An Introduction to the Permutation Test:
The Permutation Test, also known as a re-randomization test or exact test, is a non-parametric method for testing the null hypothesis that two different groups come from the same distribution. Instead of relying on a theoretical distribution (like the t-test which relies on the normal distribution), the permutation test creates its distribution from the data by calculating all possible outcomes from rearrangements (permutations) of the data.
- Basic Steps:
- Combine all data from both groups into a single dataset.
- Repeatedly shuffle (permute) the combined data and then allocate the first ‘n’ items to the first group and the rest to the second group.
- For each shuffle, calculate the test statistic (e.g., difference in means).
- The p-value is then calculated as the proportion of shuffled permutations where the test statistic is more extreme than the observed test statistic from the original groups.
- Advantages:
- No assumptions about the underlying distribution of the data.

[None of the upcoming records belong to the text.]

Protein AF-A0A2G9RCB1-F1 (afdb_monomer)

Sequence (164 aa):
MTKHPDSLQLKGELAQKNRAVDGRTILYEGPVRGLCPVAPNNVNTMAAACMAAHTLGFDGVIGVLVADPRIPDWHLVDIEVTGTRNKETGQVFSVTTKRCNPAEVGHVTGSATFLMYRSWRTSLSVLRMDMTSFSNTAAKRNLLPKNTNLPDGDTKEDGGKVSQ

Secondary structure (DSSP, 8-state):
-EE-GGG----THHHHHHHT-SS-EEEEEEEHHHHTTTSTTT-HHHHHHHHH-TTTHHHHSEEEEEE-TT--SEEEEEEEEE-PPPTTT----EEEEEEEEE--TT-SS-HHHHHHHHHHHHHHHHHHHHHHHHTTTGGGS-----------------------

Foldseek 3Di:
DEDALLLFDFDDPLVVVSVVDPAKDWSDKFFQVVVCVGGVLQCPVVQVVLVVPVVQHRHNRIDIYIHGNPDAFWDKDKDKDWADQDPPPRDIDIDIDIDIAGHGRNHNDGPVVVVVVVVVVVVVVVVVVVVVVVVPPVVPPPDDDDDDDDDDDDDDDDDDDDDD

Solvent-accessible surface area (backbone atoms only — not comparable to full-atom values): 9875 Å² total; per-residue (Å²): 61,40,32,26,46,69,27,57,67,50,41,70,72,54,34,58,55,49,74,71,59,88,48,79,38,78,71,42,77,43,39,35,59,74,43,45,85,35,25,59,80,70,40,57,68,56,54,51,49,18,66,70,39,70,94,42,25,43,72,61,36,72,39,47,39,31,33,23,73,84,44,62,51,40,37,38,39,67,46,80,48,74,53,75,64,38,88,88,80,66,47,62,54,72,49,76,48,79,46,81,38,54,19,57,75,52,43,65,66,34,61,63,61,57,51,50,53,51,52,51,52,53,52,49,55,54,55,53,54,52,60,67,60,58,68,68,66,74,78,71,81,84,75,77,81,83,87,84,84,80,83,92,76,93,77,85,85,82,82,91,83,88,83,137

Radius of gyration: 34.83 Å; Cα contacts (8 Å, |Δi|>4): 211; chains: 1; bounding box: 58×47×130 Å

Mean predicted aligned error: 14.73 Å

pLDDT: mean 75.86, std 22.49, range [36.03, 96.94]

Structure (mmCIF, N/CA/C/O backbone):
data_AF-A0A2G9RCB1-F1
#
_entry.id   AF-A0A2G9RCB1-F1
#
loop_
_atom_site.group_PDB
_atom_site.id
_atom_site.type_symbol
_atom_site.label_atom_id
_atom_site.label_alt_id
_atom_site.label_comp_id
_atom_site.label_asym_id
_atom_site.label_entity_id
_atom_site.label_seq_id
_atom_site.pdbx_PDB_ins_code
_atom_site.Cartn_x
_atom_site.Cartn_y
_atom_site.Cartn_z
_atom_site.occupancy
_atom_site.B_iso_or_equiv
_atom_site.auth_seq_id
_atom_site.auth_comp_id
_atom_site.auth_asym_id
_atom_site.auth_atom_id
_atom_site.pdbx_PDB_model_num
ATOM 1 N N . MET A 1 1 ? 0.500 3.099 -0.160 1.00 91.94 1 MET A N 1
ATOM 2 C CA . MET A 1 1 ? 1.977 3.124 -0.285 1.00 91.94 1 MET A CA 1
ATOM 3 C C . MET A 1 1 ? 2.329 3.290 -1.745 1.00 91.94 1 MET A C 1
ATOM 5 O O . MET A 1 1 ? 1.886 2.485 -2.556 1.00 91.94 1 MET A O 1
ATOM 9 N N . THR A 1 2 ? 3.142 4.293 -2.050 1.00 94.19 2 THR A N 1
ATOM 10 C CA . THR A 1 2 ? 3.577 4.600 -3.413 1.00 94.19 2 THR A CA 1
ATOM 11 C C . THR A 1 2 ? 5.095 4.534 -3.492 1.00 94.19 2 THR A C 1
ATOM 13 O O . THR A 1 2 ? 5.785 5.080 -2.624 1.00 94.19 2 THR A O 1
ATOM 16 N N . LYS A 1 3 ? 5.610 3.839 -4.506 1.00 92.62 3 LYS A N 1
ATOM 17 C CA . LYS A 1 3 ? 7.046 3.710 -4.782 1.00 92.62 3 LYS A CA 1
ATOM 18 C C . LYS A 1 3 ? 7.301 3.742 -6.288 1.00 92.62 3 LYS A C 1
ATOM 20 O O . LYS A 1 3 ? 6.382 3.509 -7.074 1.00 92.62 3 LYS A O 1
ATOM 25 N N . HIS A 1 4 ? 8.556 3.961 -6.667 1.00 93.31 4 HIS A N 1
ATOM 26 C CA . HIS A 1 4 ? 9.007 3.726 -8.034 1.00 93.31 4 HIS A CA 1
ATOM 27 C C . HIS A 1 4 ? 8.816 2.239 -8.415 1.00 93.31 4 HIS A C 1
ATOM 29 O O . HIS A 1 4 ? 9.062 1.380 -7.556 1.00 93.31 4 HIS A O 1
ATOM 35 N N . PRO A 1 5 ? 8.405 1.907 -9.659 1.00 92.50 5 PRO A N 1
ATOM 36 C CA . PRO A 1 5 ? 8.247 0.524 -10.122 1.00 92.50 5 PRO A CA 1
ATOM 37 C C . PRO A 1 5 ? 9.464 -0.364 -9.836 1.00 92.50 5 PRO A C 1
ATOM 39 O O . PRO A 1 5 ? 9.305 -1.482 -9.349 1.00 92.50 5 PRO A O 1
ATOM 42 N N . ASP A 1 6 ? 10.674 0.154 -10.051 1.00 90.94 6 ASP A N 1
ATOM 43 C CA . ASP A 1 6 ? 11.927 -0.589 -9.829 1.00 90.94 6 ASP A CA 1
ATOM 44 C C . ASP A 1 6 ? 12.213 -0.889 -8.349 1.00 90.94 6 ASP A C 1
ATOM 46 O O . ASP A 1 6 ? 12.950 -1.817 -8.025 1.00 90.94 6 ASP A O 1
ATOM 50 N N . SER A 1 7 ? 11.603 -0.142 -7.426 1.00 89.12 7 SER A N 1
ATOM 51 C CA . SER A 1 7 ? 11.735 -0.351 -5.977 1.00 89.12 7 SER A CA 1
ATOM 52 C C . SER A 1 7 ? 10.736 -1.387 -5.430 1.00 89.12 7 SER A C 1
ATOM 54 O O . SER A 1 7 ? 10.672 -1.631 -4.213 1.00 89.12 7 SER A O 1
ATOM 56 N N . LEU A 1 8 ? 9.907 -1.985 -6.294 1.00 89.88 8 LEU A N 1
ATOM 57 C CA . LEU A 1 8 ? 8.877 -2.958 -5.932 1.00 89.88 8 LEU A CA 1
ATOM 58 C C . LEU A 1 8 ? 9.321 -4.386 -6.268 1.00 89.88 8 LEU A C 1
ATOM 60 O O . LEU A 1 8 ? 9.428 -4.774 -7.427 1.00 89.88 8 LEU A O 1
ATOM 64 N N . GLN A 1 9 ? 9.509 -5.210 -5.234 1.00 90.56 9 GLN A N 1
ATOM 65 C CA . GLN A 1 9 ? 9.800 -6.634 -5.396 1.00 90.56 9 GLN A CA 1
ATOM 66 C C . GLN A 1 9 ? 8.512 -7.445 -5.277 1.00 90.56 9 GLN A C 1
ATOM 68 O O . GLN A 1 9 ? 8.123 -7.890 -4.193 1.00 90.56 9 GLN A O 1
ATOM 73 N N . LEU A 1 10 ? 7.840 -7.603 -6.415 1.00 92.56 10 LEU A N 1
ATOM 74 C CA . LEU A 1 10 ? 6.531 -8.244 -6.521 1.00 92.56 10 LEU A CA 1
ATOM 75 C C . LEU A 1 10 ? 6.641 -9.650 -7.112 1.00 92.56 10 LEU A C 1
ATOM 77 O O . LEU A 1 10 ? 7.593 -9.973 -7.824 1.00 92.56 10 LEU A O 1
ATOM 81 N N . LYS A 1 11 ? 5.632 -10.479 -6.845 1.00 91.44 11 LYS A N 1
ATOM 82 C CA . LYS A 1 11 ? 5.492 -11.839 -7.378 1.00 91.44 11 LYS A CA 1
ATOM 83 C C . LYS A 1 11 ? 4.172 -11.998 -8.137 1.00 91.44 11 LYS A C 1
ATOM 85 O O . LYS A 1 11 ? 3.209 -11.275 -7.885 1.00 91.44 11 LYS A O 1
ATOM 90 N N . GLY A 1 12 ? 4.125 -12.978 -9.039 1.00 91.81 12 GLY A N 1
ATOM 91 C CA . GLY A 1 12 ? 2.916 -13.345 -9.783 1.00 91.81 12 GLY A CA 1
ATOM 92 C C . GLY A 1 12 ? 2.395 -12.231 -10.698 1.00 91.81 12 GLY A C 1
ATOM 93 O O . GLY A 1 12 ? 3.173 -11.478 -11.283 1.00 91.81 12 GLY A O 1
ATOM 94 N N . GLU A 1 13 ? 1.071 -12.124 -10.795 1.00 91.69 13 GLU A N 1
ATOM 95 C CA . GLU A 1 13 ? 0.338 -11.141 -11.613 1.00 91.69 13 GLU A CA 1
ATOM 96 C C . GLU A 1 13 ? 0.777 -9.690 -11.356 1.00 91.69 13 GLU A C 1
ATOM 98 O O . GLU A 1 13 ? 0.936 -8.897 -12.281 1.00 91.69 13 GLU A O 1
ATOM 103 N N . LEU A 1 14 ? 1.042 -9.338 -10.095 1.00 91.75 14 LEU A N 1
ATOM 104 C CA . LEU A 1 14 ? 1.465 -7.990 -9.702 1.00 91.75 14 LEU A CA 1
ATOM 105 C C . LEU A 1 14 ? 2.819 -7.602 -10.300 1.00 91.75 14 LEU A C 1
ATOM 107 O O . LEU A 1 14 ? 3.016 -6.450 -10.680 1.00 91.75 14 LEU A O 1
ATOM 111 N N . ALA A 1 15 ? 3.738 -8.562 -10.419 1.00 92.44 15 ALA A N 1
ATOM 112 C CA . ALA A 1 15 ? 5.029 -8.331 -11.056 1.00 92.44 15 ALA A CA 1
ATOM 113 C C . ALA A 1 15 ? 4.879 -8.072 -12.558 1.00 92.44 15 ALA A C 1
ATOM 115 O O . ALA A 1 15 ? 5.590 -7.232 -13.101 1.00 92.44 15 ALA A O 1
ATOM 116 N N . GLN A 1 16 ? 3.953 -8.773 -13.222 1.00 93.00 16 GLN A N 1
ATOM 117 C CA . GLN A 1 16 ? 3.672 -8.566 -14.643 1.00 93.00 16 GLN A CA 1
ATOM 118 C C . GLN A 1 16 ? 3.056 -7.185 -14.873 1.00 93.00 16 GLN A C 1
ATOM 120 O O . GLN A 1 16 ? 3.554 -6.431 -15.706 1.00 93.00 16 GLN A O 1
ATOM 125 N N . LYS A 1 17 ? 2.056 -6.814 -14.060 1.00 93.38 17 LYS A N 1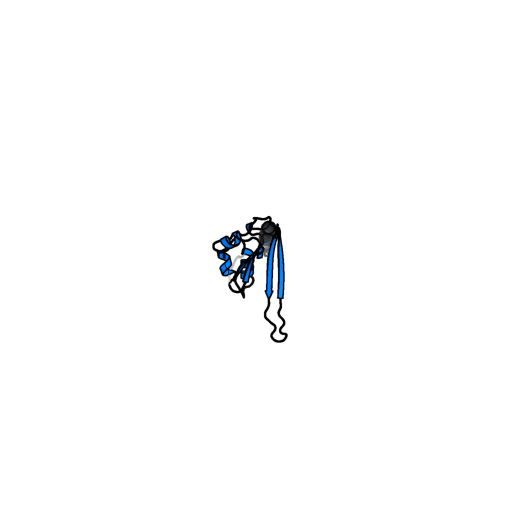
ATOM 126 C CA . LYS A 1 17 ? 1.439 -5.480 -14.099 1.00 93.38 17 LYS A CA 1
ATOM 127 C C . LYS A 1 17 ? 2.467 -4.372 -13.897 1.00 93.38 17 LYS A C 1
ATOM 129 O O . LYS A 1 17 ? 2.472 -3.422 -14.665 1.00 93.38 17 LYS A O 1
ATOM 134 N N . ASN A 1 18 ? 3.371 -4.519 -12.926 1.00 94.38 18 ASN A N 1
ATOM 135 C CA . ASN A 1 18 ? 4.393 -3.512 -12.628 1.00 94.38 18 ASN A CA 1
ATOM 136 C C . ASN A 1 18 ? 5.360 -3.246 -13.794 1.00 94.38 18 ASN A C 1
ATOM 138 O O . ASN A 1 18 ? 5.794 -2.116 -13.970 1.00 94.38 18 ASN A O 1
ATOM 142 N N . ARG A 1 19 ? 5.678 -4.257 -14.615 1.00 92.62 19 ARG A N 1
ATOM 143 C CA . ARG A 1 19 ? 6.552 -4.075 -15.792 1.00 92.62 19 ARG A CA 1
ATOM 144 C C . ARG A 1 19 ? 5.905 -3.255 -16.905 1.00 92.62 19 ARG A C 1
ATOM 146 O O . ARG A 1 19 ? 6.620 -2.687 -17.718 1.00 92.62 19 ARG A O 1
ATOM 153 N N . ALA A 1 20 ? 4.576 -3.231 -16.957 1.00 92.75 20 ALA A N 1
ATOM 154 C CA . ALA A 1 20 ? 3.813 -2.483 -17.950 1.00 92.75 20 ALA A CA 1
ATOM 155 C C . ALA A 1 20 ? 3.471 -1.054 -17.488 1.00 92.75 20 ALA A C 1
ATOM 157 O O . ALA A 1 20 ? 2.728 -0.357 -18.170 1.00 92.75 20 ALA A O 1
ATOM 158 N N . VAL A 1 21 ? 3.967 -0.625 -16.323 1.00 94.00 21 VAL A N 1
ATOM 159 C CA . VAL A 1 21 ? 3.667 0.692 -15.753 1.00 94.00 21 VAL A CA 1
ATOM 160 C C . VAL A 1 21 ? 4.446 1.778 -16.494 1.00 94.00 21 VAL A C 1
ATOM 162 O O . VAL A 1 21 ? 5.668 1.846 -16.400 1.00 94.00 21 VAL A O 1
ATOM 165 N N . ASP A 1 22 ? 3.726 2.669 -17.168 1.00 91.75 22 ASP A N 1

- Can be applied to a wide range of test statistics and sample sizes.
- Limitations:
- Computationally intensive for datasets with large sample sizes since it requires evaluating all possible permutations.
Formulation of Initial Questions about the Data:
Before diving deep into any data analysis project, it’s imperative to formulate questions that guide the research and analysis process. These questions ensure the analysis remains focused and purposeful.
- Purpose and Goals: Understanding the objectives of the analysis. What do we hope to achieve or conclude at the end of the process?
- Data Understanding: What kind of data do we have? How is the data structured? What are the primary features and potential target variables?
- Potential Patterns: Are there specific patterns, correlations, or trends we anticipate or are particularly interested in uncovering?
- Challenges and Constraints: Are there limitations in the data? Do we anticipate any biases, missing values, or anomalies?
- Stakeholder Considerations: Who is the target audience for the results? Are there specific questions or concerns from stakeholders that the analysis should address?
- Potential Impact: How might the results of the analysis affect decision-making processes or future actions?